__TASK GOAL__. Print nothing but the lines below starting at the line that holds "ATOM 108 O O" and ending at the line that holds "ATOM 125 C CA", including both, each exactly as written.

Items listed in a dataset
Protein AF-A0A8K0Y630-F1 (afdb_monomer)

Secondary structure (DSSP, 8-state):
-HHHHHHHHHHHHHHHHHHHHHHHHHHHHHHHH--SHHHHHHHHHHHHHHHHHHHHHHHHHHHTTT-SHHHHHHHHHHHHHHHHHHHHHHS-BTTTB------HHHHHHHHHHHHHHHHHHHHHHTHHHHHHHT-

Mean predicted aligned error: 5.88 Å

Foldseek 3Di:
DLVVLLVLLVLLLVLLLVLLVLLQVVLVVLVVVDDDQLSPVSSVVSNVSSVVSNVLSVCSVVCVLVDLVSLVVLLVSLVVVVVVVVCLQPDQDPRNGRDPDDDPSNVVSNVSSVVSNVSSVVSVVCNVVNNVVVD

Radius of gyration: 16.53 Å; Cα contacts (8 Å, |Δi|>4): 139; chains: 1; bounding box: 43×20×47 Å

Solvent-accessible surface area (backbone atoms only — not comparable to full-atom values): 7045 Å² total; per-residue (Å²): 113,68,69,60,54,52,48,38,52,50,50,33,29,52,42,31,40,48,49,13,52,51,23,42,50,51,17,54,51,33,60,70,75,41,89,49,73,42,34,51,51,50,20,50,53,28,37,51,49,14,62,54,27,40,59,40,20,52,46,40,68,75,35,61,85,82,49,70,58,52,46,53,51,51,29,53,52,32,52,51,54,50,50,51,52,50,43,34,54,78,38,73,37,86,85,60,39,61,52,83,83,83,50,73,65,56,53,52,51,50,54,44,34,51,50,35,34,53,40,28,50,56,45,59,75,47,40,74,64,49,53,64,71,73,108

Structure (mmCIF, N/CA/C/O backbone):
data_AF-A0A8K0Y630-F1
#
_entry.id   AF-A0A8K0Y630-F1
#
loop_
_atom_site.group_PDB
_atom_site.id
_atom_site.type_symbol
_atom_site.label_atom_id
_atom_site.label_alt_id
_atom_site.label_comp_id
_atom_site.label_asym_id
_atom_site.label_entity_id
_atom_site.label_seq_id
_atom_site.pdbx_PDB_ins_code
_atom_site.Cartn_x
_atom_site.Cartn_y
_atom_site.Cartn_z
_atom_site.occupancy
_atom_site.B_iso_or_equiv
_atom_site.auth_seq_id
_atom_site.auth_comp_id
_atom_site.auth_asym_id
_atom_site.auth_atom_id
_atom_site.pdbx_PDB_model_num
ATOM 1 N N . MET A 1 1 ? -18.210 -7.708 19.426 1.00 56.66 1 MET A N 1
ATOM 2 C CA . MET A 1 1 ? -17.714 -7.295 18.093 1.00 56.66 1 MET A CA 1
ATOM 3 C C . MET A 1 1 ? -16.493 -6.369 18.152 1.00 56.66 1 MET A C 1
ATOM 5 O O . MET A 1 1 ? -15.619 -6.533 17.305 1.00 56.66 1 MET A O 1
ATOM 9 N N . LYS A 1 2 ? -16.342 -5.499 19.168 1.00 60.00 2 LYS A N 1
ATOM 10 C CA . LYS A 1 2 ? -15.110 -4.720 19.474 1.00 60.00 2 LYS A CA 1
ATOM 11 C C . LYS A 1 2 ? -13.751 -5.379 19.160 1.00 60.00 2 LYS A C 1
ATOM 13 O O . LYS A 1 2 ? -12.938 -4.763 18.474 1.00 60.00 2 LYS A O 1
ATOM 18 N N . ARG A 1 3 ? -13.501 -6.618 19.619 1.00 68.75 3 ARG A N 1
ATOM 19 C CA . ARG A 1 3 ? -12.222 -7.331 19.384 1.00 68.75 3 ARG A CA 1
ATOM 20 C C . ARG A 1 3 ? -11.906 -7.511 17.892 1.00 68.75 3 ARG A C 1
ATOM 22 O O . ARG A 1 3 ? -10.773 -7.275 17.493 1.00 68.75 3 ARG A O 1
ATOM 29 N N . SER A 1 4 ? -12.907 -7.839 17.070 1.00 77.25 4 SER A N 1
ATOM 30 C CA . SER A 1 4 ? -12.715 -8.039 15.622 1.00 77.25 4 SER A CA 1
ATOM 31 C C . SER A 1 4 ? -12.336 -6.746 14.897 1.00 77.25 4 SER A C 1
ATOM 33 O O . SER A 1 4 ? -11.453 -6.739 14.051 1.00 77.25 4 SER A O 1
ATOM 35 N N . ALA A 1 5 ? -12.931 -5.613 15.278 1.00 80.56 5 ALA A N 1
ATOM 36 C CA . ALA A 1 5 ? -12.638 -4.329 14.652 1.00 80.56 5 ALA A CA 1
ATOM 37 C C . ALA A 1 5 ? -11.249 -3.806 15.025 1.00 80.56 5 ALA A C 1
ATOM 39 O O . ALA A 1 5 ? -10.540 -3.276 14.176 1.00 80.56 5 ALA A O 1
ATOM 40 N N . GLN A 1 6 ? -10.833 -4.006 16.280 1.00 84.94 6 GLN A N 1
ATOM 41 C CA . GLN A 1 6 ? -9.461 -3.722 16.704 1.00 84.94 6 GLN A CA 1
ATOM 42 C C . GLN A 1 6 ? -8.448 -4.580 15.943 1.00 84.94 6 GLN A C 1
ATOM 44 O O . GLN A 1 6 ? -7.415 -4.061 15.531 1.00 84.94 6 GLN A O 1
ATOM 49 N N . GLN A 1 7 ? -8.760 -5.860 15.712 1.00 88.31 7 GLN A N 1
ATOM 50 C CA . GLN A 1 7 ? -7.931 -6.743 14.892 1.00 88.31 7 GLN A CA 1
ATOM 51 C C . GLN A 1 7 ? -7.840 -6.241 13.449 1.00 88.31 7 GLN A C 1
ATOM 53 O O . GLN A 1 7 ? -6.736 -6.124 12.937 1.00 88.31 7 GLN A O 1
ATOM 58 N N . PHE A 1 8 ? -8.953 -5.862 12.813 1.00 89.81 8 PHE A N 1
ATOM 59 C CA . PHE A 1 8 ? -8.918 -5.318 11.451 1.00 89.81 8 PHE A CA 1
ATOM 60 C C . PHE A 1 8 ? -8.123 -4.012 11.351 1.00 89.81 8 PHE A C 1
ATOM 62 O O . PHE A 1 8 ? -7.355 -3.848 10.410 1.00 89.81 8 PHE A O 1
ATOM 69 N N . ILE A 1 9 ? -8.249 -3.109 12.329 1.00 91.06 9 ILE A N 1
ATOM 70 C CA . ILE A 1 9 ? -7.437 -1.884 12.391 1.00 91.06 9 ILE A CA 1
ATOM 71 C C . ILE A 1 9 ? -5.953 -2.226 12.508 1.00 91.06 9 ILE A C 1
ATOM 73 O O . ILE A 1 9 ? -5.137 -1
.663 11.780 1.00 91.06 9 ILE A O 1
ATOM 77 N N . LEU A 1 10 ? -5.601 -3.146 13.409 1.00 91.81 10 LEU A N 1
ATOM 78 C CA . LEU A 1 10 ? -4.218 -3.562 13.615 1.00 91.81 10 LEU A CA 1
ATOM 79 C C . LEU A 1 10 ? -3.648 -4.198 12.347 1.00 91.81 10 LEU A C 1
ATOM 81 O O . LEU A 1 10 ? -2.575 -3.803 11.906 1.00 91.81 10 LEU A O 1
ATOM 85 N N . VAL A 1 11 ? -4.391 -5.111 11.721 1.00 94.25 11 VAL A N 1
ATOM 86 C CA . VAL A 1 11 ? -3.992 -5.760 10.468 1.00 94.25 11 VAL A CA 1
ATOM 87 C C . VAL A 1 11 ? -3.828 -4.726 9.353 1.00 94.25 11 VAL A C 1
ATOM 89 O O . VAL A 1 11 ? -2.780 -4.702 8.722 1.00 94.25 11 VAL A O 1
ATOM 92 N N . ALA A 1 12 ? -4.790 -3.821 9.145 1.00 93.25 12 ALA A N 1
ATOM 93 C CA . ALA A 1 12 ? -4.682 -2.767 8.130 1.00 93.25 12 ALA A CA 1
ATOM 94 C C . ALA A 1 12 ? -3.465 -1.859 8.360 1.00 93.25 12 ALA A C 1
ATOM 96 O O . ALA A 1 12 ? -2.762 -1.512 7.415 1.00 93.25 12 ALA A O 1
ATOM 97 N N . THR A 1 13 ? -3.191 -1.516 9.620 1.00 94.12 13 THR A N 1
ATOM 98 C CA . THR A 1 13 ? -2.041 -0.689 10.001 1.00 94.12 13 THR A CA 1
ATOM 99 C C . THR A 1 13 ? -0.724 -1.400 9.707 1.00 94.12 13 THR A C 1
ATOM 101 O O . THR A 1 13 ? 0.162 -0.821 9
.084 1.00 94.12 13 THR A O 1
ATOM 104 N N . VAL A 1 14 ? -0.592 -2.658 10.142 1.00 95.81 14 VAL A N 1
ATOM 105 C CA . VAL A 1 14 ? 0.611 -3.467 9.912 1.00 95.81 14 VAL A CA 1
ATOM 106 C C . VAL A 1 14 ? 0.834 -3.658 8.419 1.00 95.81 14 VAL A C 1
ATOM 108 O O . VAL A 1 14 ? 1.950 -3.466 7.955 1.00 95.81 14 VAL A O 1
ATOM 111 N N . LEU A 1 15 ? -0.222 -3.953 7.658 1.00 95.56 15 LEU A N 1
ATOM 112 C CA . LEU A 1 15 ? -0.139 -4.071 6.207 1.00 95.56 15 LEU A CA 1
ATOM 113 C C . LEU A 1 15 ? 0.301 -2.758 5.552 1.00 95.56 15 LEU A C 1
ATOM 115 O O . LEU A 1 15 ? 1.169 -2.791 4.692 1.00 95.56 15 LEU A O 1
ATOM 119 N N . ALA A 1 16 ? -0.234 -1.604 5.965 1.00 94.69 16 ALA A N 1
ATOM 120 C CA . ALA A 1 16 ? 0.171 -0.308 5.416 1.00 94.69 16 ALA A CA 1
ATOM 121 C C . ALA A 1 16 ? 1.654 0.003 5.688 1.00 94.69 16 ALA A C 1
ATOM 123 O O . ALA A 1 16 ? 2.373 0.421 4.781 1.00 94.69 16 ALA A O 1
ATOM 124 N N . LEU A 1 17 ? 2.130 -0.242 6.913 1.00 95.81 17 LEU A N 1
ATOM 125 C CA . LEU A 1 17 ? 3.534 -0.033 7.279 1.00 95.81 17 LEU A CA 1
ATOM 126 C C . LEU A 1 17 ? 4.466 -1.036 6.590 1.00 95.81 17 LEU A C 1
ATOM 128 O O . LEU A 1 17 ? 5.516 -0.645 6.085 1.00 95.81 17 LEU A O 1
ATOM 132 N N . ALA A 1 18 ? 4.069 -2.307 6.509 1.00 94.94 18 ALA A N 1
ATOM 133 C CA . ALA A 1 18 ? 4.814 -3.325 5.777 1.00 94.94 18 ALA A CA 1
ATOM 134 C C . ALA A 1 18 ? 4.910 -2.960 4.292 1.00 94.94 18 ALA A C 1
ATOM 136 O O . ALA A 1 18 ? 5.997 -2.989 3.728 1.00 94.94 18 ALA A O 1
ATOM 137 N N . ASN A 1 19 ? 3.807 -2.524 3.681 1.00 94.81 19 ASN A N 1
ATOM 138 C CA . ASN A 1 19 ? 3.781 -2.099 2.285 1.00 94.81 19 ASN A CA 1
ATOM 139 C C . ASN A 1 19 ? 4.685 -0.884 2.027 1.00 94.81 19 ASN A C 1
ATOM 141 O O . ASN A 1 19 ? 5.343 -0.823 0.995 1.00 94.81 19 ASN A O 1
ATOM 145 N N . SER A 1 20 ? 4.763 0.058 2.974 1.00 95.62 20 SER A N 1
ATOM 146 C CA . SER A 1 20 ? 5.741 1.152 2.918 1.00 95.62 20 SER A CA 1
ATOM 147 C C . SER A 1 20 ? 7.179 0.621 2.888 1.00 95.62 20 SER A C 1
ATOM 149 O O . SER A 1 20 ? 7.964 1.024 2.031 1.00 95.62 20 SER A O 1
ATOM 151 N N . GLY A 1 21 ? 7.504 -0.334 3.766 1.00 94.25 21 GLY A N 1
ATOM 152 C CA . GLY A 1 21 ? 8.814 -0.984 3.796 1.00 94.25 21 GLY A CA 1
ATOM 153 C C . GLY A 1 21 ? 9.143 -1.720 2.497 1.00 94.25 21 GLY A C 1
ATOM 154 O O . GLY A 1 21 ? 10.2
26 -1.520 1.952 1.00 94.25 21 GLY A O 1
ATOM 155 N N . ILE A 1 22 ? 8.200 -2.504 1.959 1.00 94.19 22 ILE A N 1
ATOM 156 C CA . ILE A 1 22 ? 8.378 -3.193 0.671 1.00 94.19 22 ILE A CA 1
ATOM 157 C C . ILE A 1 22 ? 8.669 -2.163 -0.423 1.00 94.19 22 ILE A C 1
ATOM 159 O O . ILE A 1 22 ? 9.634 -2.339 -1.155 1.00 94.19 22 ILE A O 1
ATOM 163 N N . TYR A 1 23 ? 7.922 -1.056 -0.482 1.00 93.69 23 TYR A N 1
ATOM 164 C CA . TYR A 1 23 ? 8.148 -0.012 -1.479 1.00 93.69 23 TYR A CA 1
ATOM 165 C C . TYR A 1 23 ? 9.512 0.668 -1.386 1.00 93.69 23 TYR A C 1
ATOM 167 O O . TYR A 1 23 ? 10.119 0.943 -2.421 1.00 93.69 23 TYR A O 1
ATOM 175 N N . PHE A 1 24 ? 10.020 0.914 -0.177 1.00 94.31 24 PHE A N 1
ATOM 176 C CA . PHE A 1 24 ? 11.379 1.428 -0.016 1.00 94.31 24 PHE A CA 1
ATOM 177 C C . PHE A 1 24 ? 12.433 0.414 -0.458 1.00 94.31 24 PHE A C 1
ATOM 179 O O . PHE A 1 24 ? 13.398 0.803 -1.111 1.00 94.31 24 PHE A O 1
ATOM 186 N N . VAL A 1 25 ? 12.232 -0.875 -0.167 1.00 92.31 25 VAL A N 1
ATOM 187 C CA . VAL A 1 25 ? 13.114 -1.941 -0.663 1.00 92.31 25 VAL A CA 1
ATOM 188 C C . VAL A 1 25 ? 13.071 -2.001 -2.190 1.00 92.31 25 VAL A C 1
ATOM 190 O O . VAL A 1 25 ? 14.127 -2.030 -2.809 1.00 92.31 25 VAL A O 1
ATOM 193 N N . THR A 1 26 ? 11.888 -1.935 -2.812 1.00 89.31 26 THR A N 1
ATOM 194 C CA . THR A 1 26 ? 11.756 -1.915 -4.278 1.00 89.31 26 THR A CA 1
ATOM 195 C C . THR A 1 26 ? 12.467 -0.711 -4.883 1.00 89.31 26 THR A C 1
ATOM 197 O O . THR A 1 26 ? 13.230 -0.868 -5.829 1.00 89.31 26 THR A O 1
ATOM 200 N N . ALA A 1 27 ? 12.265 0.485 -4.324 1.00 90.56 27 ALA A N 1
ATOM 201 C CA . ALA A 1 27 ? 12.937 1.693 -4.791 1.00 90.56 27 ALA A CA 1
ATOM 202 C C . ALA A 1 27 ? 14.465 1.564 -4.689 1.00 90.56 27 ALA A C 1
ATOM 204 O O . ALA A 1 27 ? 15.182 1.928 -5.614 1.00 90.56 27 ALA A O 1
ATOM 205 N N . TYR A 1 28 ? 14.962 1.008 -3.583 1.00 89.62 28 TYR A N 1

...

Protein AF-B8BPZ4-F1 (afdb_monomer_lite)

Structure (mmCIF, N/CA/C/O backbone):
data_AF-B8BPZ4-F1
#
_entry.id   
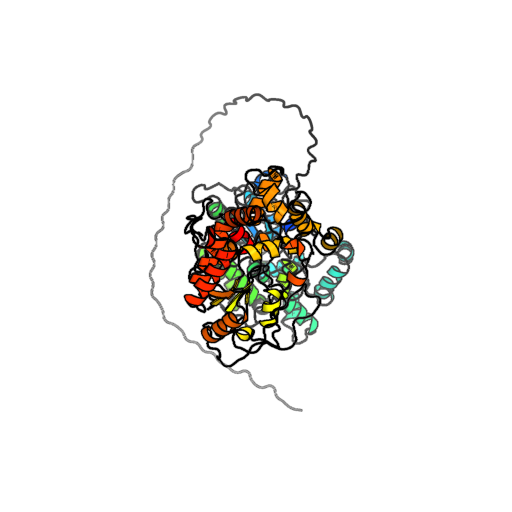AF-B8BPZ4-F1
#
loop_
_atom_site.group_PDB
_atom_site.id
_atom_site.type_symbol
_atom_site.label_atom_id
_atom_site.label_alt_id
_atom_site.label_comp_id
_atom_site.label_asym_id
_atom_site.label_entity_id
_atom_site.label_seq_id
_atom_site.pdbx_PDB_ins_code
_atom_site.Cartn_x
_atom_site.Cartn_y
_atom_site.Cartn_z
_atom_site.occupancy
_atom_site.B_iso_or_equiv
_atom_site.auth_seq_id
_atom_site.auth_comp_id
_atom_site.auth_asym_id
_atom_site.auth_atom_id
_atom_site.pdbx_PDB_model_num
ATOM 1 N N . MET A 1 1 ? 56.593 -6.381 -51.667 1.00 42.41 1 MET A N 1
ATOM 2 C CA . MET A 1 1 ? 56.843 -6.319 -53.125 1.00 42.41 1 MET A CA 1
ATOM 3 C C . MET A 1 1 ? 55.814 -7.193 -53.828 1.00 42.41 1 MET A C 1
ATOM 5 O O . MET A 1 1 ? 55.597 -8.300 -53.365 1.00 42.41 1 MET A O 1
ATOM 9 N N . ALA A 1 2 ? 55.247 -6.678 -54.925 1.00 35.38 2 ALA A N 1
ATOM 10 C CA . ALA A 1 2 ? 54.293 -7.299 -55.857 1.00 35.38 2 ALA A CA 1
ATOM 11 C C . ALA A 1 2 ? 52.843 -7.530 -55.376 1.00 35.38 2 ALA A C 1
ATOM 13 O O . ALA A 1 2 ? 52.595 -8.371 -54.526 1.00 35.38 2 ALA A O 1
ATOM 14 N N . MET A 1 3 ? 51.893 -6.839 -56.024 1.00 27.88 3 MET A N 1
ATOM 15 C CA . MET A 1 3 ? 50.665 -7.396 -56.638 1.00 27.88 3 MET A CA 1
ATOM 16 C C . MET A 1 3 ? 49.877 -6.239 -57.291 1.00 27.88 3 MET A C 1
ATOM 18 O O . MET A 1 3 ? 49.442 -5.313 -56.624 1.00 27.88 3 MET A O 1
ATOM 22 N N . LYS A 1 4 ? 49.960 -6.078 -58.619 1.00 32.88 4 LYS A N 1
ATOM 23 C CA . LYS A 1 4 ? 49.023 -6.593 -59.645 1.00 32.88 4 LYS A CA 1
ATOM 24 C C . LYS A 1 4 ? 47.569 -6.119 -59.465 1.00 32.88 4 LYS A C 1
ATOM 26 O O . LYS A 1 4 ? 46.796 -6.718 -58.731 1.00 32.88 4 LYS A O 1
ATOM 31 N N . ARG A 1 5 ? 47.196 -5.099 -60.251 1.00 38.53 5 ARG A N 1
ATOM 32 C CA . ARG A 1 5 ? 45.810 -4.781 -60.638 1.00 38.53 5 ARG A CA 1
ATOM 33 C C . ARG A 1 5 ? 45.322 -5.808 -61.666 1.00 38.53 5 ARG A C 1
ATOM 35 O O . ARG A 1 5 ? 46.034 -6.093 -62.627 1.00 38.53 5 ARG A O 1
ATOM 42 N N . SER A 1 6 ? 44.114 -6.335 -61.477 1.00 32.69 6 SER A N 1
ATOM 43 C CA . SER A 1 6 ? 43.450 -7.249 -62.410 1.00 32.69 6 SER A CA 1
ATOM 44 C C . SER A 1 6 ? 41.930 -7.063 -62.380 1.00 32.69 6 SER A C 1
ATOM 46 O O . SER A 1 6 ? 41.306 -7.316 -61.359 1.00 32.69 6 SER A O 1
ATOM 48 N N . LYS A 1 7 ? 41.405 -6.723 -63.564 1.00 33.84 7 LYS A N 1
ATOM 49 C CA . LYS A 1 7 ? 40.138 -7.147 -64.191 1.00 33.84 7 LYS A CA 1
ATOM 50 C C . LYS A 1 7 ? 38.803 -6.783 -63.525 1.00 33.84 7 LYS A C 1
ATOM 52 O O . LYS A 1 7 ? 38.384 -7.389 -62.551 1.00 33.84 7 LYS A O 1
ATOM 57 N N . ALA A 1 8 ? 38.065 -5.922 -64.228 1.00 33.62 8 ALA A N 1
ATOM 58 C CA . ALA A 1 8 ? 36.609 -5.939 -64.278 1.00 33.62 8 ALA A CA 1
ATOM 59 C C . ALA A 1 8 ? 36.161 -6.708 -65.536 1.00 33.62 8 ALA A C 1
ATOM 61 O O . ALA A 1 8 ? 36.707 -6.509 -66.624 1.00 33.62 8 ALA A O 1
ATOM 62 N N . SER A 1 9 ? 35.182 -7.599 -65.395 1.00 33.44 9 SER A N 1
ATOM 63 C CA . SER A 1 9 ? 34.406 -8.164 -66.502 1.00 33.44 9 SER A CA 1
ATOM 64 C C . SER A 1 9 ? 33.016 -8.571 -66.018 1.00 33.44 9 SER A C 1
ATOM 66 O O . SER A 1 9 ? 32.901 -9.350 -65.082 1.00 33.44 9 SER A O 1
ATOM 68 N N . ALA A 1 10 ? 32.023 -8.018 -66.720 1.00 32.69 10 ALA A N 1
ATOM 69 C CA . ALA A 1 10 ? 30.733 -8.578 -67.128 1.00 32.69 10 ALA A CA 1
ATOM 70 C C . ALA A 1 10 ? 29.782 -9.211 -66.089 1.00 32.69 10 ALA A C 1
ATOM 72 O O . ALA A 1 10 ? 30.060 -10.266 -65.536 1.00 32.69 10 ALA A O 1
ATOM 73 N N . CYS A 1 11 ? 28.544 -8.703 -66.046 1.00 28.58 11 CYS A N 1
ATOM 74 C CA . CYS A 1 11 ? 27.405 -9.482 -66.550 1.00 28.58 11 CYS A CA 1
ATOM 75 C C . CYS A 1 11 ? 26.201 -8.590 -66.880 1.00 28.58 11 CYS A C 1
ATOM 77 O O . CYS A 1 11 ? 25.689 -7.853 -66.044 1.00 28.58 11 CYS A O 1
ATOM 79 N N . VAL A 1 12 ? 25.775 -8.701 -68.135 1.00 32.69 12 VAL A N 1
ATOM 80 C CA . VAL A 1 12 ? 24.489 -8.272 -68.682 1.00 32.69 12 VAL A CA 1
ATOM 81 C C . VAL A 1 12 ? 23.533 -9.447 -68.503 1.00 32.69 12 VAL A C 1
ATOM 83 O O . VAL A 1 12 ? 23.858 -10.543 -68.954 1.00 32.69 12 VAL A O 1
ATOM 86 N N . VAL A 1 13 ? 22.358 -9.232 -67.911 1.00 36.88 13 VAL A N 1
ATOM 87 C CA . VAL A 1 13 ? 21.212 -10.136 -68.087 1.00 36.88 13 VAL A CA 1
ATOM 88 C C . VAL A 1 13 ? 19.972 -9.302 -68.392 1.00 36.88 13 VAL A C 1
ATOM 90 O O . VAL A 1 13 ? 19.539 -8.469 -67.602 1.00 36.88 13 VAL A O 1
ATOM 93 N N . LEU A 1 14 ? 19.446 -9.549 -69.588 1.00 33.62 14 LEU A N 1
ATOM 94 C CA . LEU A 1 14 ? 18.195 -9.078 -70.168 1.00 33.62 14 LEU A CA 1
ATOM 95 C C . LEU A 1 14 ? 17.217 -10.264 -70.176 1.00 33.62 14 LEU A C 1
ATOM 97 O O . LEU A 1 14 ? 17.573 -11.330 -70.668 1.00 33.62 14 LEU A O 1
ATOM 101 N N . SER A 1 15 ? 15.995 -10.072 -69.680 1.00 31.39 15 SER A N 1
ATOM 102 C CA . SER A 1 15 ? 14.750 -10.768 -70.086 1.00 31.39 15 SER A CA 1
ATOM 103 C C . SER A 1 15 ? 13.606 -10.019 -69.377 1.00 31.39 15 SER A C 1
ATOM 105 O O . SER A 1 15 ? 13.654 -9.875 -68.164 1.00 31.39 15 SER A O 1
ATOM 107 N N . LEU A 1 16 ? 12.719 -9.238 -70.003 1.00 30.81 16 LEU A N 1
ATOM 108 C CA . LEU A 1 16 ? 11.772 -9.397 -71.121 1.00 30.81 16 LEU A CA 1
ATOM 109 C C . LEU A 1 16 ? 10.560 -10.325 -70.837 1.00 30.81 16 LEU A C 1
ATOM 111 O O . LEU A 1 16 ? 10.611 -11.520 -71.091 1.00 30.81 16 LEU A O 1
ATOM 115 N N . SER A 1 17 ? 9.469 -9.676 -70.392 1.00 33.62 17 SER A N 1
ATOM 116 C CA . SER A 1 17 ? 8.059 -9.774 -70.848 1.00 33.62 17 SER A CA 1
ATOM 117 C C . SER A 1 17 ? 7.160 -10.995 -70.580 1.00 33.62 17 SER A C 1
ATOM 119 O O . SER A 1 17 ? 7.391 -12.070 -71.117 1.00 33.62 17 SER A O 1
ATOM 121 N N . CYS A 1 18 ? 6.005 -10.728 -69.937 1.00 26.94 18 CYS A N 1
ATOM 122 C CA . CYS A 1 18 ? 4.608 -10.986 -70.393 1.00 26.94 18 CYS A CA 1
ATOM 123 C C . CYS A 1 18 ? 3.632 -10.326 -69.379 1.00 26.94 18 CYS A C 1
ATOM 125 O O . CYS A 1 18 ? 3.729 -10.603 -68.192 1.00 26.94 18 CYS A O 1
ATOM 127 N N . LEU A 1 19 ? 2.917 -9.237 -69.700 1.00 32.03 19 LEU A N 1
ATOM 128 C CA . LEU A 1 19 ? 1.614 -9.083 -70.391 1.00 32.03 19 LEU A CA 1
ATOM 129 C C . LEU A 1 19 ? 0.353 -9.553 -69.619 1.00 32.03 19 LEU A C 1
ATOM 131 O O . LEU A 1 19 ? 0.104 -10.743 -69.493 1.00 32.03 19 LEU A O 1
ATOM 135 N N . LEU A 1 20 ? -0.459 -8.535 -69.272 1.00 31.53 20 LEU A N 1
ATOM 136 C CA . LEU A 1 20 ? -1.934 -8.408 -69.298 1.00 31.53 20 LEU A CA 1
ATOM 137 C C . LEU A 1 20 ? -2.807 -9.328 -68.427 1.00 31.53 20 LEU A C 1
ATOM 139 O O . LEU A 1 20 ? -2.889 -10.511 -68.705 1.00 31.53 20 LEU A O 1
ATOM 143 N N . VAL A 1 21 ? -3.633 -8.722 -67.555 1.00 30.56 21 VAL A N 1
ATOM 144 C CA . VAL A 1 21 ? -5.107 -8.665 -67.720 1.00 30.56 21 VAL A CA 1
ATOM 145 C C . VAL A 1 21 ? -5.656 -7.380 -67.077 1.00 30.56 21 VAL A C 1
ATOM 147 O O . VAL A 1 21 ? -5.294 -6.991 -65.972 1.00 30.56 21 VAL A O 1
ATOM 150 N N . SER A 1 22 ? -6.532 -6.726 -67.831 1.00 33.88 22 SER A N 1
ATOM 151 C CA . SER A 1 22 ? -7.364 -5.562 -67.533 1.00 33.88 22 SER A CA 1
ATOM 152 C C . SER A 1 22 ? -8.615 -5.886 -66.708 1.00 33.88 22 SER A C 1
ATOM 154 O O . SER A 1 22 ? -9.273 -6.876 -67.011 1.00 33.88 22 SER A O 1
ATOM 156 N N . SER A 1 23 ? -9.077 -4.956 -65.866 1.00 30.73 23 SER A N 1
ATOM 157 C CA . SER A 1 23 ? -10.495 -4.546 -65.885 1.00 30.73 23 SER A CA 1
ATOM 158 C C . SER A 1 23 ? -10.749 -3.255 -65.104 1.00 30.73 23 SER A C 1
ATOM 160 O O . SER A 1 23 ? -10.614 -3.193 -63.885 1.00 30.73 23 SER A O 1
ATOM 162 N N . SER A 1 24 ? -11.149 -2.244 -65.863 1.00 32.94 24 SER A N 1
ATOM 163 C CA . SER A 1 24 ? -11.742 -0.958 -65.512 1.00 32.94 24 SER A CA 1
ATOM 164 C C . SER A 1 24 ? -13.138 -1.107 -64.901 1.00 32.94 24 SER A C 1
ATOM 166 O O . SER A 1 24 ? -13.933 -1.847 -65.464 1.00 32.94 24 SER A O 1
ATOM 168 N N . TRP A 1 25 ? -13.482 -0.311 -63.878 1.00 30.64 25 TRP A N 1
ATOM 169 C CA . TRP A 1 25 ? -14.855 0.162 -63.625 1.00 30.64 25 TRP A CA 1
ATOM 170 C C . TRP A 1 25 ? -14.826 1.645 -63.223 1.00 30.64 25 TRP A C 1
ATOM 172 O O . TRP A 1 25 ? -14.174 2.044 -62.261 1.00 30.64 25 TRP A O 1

__OUTPUT OF THE TASK__.
ATOM 108 O O . VAL A 1 14 ? 1.950 -3.466 7.955 1.00 95.81 14 VAL A O 1
ATOM 111 N N . LEU A 1 15 ? -0.222 -3.953 7.658 1.00 95.56 15 LEU A N 1
ATOM 112 C CA . LEU A 1 15 ? -0.139 -4.071 6.207 1.00 95.56 15 LEU A CA 1
ATOM 113 C C . LEU A 1 15 ? 0.301 -2.758 5.552 1.00 95.56 15 LEU A C 1
ATOM 115 O O . LEU A 1 15 ? 1.169 -2.791 4.692 1.00 95.56 15 LEU A O 1
ATOM 119 N N . ALA A 1 16 ? -0.234 -1.604 5.965 1.00 94.69 16 ALA A N 1
ATOM 120 C CA . ALA A 1 16 ? 0.171 -0.308 5.416 1.00 94.69 16 ALA A CA 1
ATOM 121 C C . ALA A 1 16 ? 1.654 0.003 5.688 1.00 94.69 16 ALA A C 1
ATOM 123 O O . ALA A 1 16 ? 2.373 0.421 4.781 1.00 94.69 16 ALA A O 1
ATOM 124 N N . LEU A 1 17 ? 2.130 -0.242 6.913 1.00 95.81 17 LEU A N 1
ATOM 125 C CA . LEU A 1 17 ? 3.534 -0.033 7.279 1.00 95.81 17 LEU A CA 1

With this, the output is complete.